Eclissi ed Albedo” è un lavoro complesso e multiforme: otto tracce piene di stille di poesia, di lemmi quasi desueti per l’ascoltatore di oggi. C’è in qualche modo una presa di posizione poetica rispetto al declino del cantautorato verso derive semplicistiche, come quelle offerte dagli ascolti degli ultimi tempi?

No in realtà non c’è una posizione critica nei confronti del cantautorato contemporaneo che ascolto e che mi piace davvero tanto. Io scrivo così perché è quello che sono, è il mio modo di comunicare. Credo che si possa essere profondi e interessanti anche con parole molto semplici e usando il linguaggio quotidiano…

Il disco sembra essere una summa di riferimenti quasi ingombranti: dalla scuola d’autore nostrana alla scena estera, passando per Parmenide, Asimov e Montale.

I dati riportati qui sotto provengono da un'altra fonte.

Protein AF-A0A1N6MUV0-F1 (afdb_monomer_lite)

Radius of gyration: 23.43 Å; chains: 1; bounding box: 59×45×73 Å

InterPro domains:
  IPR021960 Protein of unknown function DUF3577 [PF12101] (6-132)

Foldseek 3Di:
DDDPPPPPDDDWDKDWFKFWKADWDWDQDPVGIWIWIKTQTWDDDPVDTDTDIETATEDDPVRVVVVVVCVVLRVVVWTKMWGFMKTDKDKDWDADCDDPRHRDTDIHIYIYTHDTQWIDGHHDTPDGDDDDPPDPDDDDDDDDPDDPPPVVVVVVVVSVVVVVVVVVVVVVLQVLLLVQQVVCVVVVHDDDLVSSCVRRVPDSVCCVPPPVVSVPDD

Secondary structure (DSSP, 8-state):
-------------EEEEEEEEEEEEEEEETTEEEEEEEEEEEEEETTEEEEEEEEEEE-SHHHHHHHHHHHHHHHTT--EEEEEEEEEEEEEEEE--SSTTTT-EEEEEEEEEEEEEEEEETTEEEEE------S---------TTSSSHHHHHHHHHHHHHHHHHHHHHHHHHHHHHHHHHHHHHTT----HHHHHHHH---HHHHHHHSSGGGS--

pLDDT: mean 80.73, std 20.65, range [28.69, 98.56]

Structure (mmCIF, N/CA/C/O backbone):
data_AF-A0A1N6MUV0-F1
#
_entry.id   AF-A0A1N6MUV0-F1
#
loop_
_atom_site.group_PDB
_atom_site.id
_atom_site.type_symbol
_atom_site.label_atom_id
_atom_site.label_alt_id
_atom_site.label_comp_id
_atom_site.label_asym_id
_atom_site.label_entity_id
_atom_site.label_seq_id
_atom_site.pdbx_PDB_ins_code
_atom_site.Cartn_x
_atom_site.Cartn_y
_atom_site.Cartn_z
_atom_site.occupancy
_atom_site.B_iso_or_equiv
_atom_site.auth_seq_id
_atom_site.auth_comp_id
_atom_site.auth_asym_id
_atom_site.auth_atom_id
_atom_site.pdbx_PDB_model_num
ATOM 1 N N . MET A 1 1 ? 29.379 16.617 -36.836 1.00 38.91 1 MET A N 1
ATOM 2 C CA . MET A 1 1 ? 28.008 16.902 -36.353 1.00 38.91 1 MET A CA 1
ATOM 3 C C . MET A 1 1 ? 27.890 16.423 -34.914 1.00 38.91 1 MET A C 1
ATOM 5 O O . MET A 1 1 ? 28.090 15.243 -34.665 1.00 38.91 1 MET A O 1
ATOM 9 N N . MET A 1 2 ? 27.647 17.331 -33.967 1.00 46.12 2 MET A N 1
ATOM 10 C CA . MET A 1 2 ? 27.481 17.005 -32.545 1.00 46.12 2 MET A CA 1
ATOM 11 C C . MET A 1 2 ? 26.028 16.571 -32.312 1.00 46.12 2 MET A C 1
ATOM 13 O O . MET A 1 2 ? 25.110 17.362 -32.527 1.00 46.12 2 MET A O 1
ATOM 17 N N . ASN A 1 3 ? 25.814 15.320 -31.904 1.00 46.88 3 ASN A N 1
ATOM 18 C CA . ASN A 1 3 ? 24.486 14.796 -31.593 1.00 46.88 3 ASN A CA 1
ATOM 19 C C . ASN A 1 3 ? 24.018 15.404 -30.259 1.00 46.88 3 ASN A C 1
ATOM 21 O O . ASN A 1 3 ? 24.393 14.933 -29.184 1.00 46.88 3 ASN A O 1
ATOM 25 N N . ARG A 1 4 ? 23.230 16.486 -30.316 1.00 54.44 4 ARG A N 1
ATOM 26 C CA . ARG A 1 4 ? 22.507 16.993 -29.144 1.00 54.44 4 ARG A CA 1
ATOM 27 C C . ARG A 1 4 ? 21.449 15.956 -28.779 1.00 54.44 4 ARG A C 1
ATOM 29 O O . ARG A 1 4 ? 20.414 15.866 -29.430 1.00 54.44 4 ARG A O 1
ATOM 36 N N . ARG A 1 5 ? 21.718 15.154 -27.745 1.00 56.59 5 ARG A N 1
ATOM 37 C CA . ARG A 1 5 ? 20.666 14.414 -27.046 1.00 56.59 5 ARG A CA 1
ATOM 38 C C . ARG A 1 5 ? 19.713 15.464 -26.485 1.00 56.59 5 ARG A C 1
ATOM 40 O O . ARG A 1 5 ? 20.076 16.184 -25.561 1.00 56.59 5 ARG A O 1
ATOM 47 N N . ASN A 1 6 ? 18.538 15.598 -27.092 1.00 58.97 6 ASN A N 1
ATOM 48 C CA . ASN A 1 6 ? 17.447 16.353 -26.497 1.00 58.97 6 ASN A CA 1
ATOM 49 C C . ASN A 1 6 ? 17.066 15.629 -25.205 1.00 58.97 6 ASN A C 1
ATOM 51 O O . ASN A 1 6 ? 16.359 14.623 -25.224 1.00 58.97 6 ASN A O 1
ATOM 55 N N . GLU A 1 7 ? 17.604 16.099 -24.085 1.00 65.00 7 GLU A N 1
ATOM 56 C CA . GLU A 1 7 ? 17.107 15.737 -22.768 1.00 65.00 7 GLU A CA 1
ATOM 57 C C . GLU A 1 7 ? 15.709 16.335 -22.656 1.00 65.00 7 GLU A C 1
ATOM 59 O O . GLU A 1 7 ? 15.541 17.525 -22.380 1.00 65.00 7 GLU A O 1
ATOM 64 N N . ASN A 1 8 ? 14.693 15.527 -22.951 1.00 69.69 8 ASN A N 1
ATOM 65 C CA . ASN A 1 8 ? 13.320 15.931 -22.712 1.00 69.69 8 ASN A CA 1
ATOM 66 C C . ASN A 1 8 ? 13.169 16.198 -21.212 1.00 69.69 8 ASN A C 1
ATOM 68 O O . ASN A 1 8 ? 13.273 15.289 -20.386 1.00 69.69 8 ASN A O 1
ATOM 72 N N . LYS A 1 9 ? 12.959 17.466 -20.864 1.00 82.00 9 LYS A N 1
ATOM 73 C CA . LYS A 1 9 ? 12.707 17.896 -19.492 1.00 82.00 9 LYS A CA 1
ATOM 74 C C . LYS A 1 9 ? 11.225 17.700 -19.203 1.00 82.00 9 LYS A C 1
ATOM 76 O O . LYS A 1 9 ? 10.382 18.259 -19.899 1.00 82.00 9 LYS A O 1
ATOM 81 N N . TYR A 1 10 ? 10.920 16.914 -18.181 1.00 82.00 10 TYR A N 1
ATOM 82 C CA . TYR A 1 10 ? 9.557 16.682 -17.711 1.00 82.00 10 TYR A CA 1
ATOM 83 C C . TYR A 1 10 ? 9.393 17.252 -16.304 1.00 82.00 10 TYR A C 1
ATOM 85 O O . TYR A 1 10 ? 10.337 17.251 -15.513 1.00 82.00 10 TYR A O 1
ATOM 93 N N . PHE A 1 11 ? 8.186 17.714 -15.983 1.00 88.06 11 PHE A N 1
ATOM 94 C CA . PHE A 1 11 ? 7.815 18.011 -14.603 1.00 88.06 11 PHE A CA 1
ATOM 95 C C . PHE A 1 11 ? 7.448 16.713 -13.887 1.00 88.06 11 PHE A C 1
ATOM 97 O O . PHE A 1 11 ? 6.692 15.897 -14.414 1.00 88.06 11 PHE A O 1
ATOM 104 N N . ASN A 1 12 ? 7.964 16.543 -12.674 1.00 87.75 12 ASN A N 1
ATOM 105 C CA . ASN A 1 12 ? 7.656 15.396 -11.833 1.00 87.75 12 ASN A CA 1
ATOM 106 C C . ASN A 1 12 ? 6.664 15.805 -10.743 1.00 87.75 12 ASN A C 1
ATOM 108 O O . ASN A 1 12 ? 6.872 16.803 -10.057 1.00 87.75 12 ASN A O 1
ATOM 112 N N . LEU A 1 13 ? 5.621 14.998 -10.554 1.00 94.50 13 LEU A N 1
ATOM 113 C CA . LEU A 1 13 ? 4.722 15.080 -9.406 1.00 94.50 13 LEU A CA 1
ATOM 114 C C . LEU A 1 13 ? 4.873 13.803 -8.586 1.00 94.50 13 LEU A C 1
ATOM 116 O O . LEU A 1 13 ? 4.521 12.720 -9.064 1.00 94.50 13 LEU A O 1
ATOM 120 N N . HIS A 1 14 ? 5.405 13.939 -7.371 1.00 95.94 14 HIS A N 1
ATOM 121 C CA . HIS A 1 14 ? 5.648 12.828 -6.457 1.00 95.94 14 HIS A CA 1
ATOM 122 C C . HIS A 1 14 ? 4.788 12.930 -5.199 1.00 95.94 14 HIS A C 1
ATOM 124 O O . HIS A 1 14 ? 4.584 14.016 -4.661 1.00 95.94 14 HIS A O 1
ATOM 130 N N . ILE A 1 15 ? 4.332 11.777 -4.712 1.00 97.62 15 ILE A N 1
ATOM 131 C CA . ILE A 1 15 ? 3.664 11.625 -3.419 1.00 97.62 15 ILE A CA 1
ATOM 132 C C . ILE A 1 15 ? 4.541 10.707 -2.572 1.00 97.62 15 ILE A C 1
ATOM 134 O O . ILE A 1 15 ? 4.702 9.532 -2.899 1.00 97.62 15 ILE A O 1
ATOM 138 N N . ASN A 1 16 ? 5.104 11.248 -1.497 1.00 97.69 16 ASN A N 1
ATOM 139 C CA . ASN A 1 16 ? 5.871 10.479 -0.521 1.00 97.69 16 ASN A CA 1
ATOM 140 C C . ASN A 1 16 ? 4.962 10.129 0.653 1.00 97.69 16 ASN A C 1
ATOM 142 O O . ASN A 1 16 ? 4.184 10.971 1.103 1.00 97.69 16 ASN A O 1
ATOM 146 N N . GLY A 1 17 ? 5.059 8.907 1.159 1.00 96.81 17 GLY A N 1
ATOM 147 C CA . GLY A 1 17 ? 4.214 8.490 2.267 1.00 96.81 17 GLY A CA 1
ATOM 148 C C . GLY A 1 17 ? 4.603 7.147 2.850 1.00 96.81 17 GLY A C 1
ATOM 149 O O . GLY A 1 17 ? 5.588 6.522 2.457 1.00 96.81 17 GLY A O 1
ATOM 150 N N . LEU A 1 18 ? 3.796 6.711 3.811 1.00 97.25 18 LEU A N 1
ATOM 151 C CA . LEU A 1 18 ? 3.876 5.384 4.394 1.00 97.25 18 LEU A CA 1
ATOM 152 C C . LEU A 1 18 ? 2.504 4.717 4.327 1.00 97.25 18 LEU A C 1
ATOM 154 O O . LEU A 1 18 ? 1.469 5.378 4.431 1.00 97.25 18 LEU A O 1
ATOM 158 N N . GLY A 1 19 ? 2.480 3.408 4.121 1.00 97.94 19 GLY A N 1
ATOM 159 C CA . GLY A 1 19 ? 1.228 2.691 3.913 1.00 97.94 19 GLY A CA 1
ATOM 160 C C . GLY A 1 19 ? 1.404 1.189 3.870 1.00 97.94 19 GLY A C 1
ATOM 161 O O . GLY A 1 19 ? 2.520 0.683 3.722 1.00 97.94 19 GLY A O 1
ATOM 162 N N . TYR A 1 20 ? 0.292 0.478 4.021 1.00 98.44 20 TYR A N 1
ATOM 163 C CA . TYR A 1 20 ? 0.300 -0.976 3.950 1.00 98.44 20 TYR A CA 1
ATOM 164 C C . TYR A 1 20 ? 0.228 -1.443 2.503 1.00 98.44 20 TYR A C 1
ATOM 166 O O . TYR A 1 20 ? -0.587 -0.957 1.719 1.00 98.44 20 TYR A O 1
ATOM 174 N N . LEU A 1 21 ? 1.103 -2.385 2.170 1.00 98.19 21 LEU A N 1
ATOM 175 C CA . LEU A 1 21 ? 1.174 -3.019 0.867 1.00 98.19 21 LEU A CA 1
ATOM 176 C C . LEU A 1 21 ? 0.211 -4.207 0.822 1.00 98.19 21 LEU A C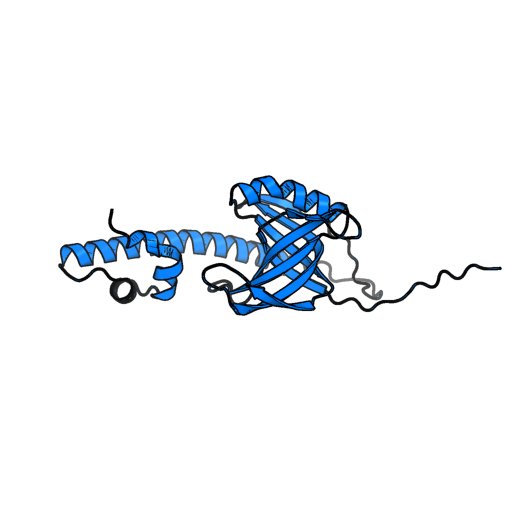 1
ATOM 178 O O . LEU A 1 21 ? 0.339 -5.135 1.615 1.00 98.19 21 LEU A O 1
ATOM 182 N N . ASN A 1 22 ? -0.704 -4.189 -0.140 1.00 96.00 22 ASN A N 1
ATOM 183 C CA . ASN A 1 22 ? -1.763 -5.175 -0.312 1.00 96.00 22 ASN A CA 1
ATOM 184 C C . ASN A 1 22 ? -1.860 -5.627 -1.779 1.00 96.00 22 ASN A C 1
ATOM 186 O O . ASN A 1 22 ? -1.448 -4.913 -2.693 1.00 96.00 22 ASN A O 1
ATOM 190 N N . ASN A 1 23 ? -2.459 -6.801 -2.010 1.00 95.25 23 ASN A N 1
ATOM 191 C CA . ASN A 1 23 ? -2.896 -7.281 -3.330 1.00 95.25 23 ASN A CA 1
ATOM 192 C C . ASN A 1 23 ? -1.830 -7.140 -4.441 1.00 95.25 23 ASN A C 1
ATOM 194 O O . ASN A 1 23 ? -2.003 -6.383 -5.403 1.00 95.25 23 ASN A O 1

Ti fa di farci un po’ da Cicerone attraverso la scoperta di “Eclissi ed albedo”, traccia per traccia?

“Eclissi e Albedo” apre il viaggio e presenta i due protagonisti alle prese con la loro relazione di coppia tra rituali quotidiani e routine, ma presenta anche la luce e il buio che sono i temi dominanti del disco.

“Farfalle” affronta il tema del caos e dell’impossibilità di controllo da parte dell’individuo nelle vicende della vita.

“Temporeale” è l’inconoscibilità dell’altro, la meraviglia di fronte ad essa e infine la consapevolezza che noi esistiamo perché c’è sempre qualcuno che fa sì che la nostra esistenza abbia un senso.

“L’antimateria dei sogni” è una canzone sulla lontananza e sulla nostalgia.

“Iperione” affronta la difficoltà a comunicare i sentimenti e a trovare le parole giuste da dire, ma è anche un inno all’amore e all’energia del calore e dell’estate. 

“Luce” è la ricerca della verità ineffabile, la scelta di affrontare certe domande e di cercare la scintilla dell’assoluto dentro di sé.

“La coseità delle cose” è il dubbio estremo che mette in discussione persino la realtà oggettiva ma proprio per questo offre un nuovo scenario, infinito.

“La coda di Iperione” è la conclusione del viaggio, dove i protagonisti del disco, Eclissi e Albedo, una notte d’estate, sdraiati su un prato, osservano le stelle tra il frinire dei grilli.

“La coseità delle cose” è forse uno dei brani più affascinanti di tutto il progetto: quanto fanno paura, a Millepiani, le cose che non sa?

In realtà dubitare di tutto e mettere in discussione ogni cosa, scavando fino al mistero totale del reale è un esercizio che ci allontana da tutte le paure. Come diceva Lyotard, solo quando dubiti di tutto puoi aprirti all’infinito, a infinite possibilità. 

Ma da quanto tempo lavori su questi brani? E in qualche modo ha influito sulla scrittura del tutto il dramma COVID e la prigionia obbligata che ne è conseguita?

Questi brani sono stati composti e registrati prima della pandemia, ma non credo che sarebbero stati scritti diversamente, anche se alcuni temi trattati sono la fragilità, la distanza e la ricerca interiore del sé. Per quanto riguarda il Covid la situazione drammatica che stiamo vivendo ci ha fatto riscoprire la nostra estrema fragilità, il non controllo sulla Natura e forse in futuro saremo in grado di rivalutare la nostra volontà di potenza e di dominio sul mondo.

Classica chiosa da fine intervista: progetti per il futuro?

Un nuovo disco che tratterà di infinito e infinitesimale, di macrocosmo e microcosmo. Sarà un altro concept album probabilmente, seppur costituito da pezzi che hanno una loro indipendenza e unicità e che possono essere anche fruiti come singoli, proprio come nel caso di “Eclissi e Albedo”.